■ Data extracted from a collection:
──────────
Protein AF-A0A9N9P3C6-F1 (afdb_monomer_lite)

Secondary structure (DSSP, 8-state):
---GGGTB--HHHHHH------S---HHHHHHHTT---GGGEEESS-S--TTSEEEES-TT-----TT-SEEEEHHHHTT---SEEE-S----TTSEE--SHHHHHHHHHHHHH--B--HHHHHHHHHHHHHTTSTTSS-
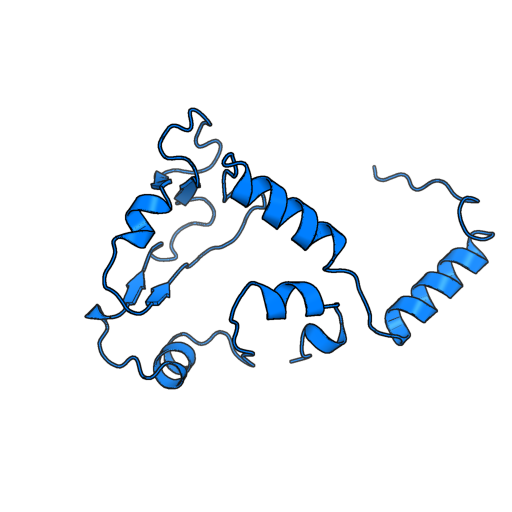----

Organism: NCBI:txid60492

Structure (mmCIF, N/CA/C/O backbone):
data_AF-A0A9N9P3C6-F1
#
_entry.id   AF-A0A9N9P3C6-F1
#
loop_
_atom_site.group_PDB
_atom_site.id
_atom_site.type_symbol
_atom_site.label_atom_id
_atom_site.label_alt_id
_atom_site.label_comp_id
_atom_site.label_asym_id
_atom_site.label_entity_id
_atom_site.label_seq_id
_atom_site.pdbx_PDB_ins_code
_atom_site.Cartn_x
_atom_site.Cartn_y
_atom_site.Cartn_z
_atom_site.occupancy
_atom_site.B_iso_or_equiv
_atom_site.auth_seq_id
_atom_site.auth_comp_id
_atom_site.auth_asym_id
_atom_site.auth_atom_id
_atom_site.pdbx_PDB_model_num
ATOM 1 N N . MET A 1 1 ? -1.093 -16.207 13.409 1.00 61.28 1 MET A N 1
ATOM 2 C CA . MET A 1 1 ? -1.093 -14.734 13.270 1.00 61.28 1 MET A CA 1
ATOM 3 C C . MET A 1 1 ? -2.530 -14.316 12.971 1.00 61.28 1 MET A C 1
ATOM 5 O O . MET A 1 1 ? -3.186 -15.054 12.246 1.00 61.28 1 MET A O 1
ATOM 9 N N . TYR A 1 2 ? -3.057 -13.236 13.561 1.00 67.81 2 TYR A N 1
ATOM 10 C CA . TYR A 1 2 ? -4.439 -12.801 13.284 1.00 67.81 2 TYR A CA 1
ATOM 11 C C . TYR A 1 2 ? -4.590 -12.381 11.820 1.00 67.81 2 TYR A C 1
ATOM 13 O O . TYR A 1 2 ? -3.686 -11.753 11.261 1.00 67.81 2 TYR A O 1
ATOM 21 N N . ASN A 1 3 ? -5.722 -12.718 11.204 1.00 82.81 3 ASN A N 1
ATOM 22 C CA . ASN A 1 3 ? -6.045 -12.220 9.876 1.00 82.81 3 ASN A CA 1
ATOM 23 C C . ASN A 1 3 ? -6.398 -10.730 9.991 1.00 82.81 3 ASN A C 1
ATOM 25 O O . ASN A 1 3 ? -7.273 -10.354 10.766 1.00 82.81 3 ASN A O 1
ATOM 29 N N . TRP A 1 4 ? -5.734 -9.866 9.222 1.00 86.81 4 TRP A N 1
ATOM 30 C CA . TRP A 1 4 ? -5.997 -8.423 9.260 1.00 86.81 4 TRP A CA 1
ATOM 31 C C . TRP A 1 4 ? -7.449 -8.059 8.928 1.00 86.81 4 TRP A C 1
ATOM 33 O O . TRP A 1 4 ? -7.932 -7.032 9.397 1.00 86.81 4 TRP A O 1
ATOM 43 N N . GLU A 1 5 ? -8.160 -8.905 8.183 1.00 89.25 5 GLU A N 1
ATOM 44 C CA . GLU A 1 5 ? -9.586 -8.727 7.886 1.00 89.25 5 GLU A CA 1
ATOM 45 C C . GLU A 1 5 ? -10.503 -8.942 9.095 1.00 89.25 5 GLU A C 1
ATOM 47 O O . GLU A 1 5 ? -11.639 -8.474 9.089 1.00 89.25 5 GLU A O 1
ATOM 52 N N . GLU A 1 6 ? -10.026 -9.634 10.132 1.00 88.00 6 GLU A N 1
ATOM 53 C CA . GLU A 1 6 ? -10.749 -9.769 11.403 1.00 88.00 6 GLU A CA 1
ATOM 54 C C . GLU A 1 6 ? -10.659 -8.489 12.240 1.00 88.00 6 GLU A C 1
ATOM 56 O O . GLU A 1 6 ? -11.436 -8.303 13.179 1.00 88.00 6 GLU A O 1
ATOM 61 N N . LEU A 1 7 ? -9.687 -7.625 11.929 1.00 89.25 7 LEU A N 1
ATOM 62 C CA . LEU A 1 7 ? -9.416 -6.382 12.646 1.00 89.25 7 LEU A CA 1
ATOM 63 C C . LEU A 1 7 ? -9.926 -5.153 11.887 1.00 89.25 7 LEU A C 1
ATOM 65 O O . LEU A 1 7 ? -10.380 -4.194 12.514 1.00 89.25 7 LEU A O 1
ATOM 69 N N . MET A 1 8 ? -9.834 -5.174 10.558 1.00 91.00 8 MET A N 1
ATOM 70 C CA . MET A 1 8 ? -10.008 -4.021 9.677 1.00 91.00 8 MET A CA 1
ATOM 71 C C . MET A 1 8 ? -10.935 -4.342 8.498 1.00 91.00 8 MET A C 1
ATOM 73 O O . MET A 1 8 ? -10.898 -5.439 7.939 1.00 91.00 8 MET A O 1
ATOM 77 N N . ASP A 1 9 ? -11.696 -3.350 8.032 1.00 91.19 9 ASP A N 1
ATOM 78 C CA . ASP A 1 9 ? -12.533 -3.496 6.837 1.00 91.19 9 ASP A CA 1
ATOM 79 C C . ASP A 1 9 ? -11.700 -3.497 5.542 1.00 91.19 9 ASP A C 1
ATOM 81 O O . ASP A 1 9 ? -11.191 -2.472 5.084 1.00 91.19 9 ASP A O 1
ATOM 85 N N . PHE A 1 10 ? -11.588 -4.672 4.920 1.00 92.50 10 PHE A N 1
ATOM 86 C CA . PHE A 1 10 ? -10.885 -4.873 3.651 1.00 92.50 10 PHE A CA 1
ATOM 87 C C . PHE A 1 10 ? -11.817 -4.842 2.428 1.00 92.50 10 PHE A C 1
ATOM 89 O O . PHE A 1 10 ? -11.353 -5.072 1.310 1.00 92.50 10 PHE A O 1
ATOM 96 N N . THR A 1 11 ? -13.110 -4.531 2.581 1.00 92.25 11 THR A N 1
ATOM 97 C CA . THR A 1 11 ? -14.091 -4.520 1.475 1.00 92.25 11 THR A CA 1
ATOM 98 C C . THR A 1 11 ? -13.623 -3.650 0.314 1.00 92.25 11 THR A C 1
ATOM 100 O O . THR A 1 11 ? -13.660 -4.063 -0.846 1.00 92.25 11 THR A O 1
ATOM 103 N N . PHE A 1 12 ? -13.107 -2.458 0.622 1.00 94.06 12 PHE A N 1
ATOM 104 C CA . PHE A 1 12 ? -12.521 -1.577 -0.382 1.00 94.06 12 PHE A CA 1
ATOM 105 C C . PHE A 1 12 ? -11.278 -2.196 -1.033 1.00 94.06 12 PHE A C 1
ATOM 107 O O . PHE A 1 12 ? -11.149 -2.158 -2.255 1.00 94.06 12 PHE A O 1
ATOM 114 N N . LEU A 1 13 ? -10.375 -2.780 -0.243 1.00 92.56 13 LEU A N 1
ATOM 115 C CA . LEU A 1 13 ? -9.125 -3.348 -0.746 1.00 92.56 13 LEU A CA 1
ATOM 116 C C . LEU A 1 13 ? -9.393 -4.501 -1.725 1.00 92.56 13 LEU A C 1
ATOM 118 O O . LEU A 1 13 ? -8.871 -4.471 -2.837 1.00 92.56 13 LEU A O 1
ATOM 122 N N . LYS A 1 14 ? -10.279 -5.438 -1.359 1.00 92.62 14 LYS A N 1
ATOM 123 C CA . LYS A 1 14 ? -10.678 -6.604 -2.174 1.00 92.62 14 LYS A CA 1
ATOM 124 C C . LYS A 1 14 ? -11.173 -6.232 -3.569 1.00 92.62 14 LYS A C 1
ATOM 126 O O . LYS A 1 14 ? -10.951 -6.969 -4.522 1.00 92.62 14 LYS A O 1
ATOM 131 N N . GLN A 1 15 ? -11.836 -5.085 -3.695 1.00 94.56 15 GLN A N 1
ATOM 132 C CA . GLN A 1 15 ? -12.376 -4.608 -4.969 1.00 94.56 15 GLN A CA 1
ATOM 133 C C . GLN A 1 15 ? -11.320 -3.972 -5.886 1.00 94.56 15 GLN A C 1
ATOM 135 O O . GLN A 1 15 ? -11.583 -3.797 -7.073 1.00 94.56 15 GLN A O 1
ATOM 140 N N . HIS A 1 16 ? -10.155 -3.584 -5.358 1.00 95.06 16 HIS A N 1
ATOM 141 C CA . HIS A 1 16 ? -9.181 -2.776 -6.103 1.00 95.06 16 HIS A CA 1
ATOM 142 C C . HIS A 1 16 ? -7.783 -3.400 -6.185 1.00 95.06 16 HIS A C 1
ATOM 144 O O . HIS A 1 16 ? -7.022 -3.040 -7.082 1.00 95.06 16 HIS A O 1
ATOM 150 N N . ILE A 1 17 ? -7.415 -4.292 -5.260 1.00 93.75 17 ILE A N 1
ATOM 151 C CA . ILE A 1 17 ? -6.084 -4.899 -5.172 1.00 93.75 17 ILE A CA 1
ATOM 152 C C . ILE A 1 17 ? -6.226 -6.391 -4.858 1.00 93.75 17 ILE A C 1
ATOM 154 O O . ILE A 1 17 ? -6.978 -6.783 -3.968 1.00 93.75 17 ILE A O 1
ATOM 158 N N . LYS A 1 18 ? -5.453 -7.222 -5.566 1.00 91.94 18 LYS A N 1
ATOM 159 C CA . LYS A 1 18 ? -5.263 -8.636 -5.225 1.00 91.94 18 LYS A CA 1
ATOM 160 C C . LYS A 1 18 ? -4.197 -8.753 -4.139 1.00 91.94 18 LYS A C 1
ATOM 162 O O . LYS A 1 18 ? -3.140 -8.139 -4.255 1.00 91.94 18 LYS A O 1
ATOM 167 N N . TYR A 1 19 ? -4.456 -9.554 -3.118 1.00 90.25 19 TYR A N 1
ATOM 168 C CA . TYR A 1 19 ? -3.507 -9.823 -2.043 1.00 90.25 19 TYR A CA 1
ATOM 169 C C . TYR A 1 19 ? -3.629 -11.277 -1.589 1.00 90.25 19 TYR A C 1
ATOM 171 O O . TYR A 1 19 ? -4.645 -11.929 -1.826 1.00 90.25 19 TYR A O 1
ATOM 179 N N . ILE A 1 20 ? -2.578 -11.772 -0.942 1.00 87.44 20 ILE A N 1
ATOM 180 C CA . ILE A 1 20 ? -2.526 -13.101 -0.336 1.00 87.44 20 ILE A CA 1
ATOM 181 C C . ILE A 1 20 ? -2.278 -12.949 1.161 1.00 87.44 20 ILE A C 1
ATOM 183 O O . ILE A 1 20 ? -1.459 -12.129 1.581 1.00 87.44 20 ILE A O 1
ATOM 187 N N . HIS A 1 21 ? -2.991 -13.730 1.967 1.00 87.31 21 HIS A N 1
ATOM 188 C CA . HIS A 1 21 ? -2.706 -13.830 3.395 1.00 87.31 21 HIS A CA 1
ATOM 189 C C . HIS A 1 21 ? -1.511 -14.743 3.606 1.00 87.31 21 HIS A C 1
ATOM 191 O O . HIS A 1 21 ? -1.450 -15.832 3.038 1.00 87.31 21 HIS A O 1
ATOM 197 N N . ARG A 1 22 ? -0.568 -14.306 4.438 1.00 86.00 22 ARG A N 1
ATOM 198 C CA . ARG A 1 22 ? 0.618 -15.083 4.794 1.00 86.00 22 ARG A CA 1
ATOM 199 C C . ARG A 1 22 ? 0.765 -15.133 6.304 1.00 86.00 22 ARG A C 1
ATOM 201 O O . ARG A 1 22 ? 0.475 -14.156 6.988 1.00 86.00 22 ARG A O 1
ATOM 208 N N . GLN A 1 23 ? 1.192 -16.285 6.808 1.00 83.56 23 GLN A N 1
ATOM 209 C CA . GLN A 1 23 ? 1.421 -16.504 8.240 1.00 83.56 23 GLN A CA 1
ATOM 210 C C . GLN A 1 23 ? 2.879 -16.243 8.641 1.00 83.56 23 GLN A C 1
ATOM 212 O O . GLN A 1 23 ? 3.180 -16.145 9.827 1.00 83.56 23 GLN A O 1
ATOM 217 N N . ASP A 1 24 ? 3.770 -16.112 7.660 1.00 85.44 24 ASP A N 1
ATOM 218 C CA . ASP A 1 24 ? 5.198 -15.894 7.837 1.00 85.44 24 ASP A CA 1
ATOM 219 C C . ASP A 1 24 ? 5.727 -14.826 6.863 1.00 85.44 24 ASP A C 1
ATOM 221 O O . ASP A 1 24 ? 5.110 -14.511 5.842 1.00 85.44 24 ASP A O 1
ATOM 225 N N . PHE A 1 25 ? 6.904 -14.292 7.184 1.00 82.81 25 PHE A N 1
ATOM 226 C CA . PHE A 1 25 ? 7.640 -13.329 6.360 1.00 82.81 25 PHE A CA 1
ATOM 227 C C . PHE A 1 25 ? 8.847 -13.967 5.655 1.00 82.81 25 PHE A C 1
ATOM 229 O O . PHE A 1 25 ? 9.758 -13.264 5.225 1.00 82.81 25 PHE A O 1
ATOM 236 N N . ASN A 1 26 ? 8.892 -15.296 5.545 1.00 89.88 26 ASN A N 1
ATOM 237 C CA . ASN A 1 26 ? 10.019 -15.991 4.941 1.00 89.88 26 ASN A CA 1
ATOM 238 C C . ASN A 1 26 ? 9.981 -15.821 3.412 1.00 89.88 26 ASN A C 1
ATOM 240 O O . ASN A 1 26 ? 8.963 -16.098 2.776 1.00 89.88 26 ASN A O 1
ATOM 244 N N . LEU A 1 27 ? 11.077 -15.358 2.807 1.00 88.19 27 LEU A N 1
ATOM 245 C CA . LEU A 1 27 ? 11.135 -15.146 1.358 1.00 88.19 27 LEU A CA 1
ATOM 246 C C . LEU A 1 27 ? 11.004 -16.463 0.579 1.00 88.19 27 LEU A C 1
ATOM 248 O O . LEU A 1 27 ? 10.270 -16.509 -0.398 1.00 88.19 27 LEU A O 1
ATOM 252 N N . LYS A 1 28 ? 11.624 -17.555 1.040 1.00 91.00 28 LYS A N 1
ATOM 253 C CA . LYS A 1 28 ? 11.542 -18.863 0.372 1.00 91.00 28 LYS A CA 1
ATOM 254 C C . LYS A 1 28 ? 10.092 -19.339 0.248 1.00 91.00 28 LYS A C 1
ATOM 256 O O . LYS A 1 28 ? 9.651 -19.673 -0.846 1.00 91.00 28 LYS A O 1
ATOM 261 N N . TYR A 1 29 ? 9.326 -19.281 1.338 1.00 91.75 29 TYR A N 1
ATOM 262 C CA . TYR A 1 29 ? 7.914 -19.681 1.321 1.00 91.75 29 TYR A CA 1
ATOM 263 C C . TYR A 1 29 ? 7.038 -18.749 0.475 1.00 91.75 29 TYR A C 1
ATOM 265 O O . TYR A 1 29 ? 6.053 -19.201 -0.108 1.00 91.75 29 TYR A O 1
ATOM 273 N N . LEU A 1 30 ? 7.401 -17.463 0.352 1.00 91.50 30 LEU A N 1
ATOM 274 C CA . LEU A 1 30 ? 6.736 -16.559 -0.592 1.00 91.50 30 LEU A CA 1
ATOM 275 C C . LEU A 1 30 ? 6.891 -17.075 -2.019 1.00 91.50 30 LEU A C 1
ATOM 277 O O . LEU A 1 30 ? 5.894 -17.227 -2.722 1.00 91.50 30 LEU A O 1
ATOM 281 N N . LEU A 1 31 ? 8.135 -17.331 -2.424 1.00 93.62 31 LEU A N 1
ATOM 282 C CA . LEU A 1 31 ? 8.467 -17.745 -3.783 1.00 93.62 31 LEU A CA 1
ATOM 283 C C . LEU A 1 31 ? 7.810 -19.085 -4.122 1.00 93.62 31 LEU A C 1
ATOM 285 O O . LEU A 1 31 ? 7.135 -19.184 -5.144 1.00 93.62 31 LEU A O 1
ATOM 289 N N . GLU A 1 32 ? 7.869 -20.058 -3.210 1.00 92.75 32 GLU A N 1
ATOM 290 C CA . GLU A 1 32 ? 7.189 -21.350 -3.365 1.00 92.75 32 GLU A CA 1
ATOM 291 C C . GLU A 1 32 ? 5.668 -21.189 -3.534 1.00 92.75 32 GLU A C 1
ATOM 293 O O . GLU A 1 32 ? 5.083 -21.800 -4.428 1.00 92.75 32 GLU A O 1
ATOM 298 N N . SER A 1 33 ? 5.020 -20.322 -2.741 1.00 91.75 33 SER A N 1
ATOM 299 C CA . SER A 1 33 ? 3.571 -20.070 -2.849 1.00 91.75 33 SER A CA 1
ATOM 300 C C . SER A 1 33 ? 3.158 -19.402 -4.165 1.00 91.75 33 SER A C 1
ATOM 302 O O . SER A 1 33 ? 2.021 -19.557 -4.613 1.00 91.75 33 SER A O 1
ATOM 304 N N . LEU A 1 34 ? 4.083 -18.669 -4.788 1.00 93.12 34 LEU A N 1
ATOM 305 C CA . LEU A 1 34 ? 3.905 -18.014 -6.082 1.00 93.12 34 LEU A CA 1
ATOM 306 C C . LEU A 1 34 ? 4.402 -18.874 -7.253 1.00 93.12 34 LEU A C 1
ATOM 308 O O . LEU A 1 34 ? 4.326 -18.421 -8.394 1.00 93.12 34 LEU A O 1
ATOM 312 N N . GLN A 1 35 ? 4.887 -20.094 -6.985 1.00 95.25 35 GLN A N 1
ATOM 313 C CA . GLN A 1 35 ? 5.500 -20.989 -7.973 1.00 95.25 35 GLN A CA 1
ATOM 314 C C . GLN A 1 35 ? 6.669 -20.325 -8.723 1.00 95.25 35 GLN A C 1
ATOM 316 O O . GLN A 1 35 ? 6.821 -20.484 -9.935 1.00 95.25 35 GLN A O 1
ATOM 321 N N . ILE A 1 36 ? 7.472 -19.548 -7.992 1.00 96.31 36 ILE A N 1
──────────
■ What to produce:
Go back to the entries above and restate word for word every line from the first through the one that contains "ATOM 22 C CA", leaving the pictures behind.

■ Answer for the task:
Protein AF-A0A9N9P3C6-F1 (afdb_monomer_lite)

Secondary structure (DSSP, 8-state):
---GGGTB--HHHHHH------S---HHHHHHHTT---GGGEEESS-S--TTSEEEES-TT-----TT-SEEEEHHHHTT---SEEE-S----TTSEE--SHHHHHHHHHHHHH--B--HHHHHHHHHHHHHTTSTTSS-
----

Organism: NCBI:txid60492

Structure (mmCIF, N/CA/C/O backbone):
data_AF-A0A9N9P3C6-F1
#
_entry.id   AF-A0A9N9P3C6-F1
#
loop_
_atom_site.group_PDB
_atom_site.id
_atom_site.type_symbol
_atom_site.label_atom_id
_atom_site.label_alt_id
_atom_site.label_comp_id
_atom_site.label_asym_id
_atom_site.label_entity_id
_atom_site.label_seq_id
_atom_site.pdbx_PDB_ins_code
_atom_site.Cartn_x
_atom_site.Cartn_y
_atom_site.Cartn_z
_atom_site.occupancy
_atom_site.B_iso_or_equiv
_atom_site.auth_seq_id
_atom_site.auth_comp_id
_atom_site.auth_asym_id
_atom_site.auth_atom_id
_atom_site.pdbx_PDB_model_num
ATOM 1 N N . MET A 1 1 ? -1.093 -16.207 13.409 1.00 61.28 1 MET A N 1
ATOM 2 C CA . MET A 1 1 ? -1.093 -14.734 13.270 1.00 61.28 1 MET A CA 1
ATOM 3 C C . MET A 1 1 ? -2.530 -14.316 12.971 1.00 61.28 1 MET A C 1
ATOM 5 O O . MET A 1 1 ? -3.186 -15.054 12.246 1.00 61.28 1 MET A O 1
ATOM 9 N N . TYR A 1 2 ? -3.057 -13.236 13.561 1.00 67.81 2 TYR A N 1
ATOM 10 C CA . TYR A 1 2 ? -4.439 -12.801 13.284 1.00 67.81 2 TYR A CA 1
ATOM 11 C C . TYR A 1 2 ? -4.590 -12.381 11.820 1.00 67.81 2 TYR A C 1
ATOM 13 O O . TYR A 1 2 ? -3.686 -11.753 11.261 1.00 67.81 2 TYR A O 1
ATOM 21 N N . ASN A 1 3 ? -5.722 -12.718 11.204 1.00 82.81 3 ASN A N 1
ATOM 22 C CA . ASN A 1 3 ? -6.045 -12.220 9.876 1.00 82.81 3 ASN A CA 1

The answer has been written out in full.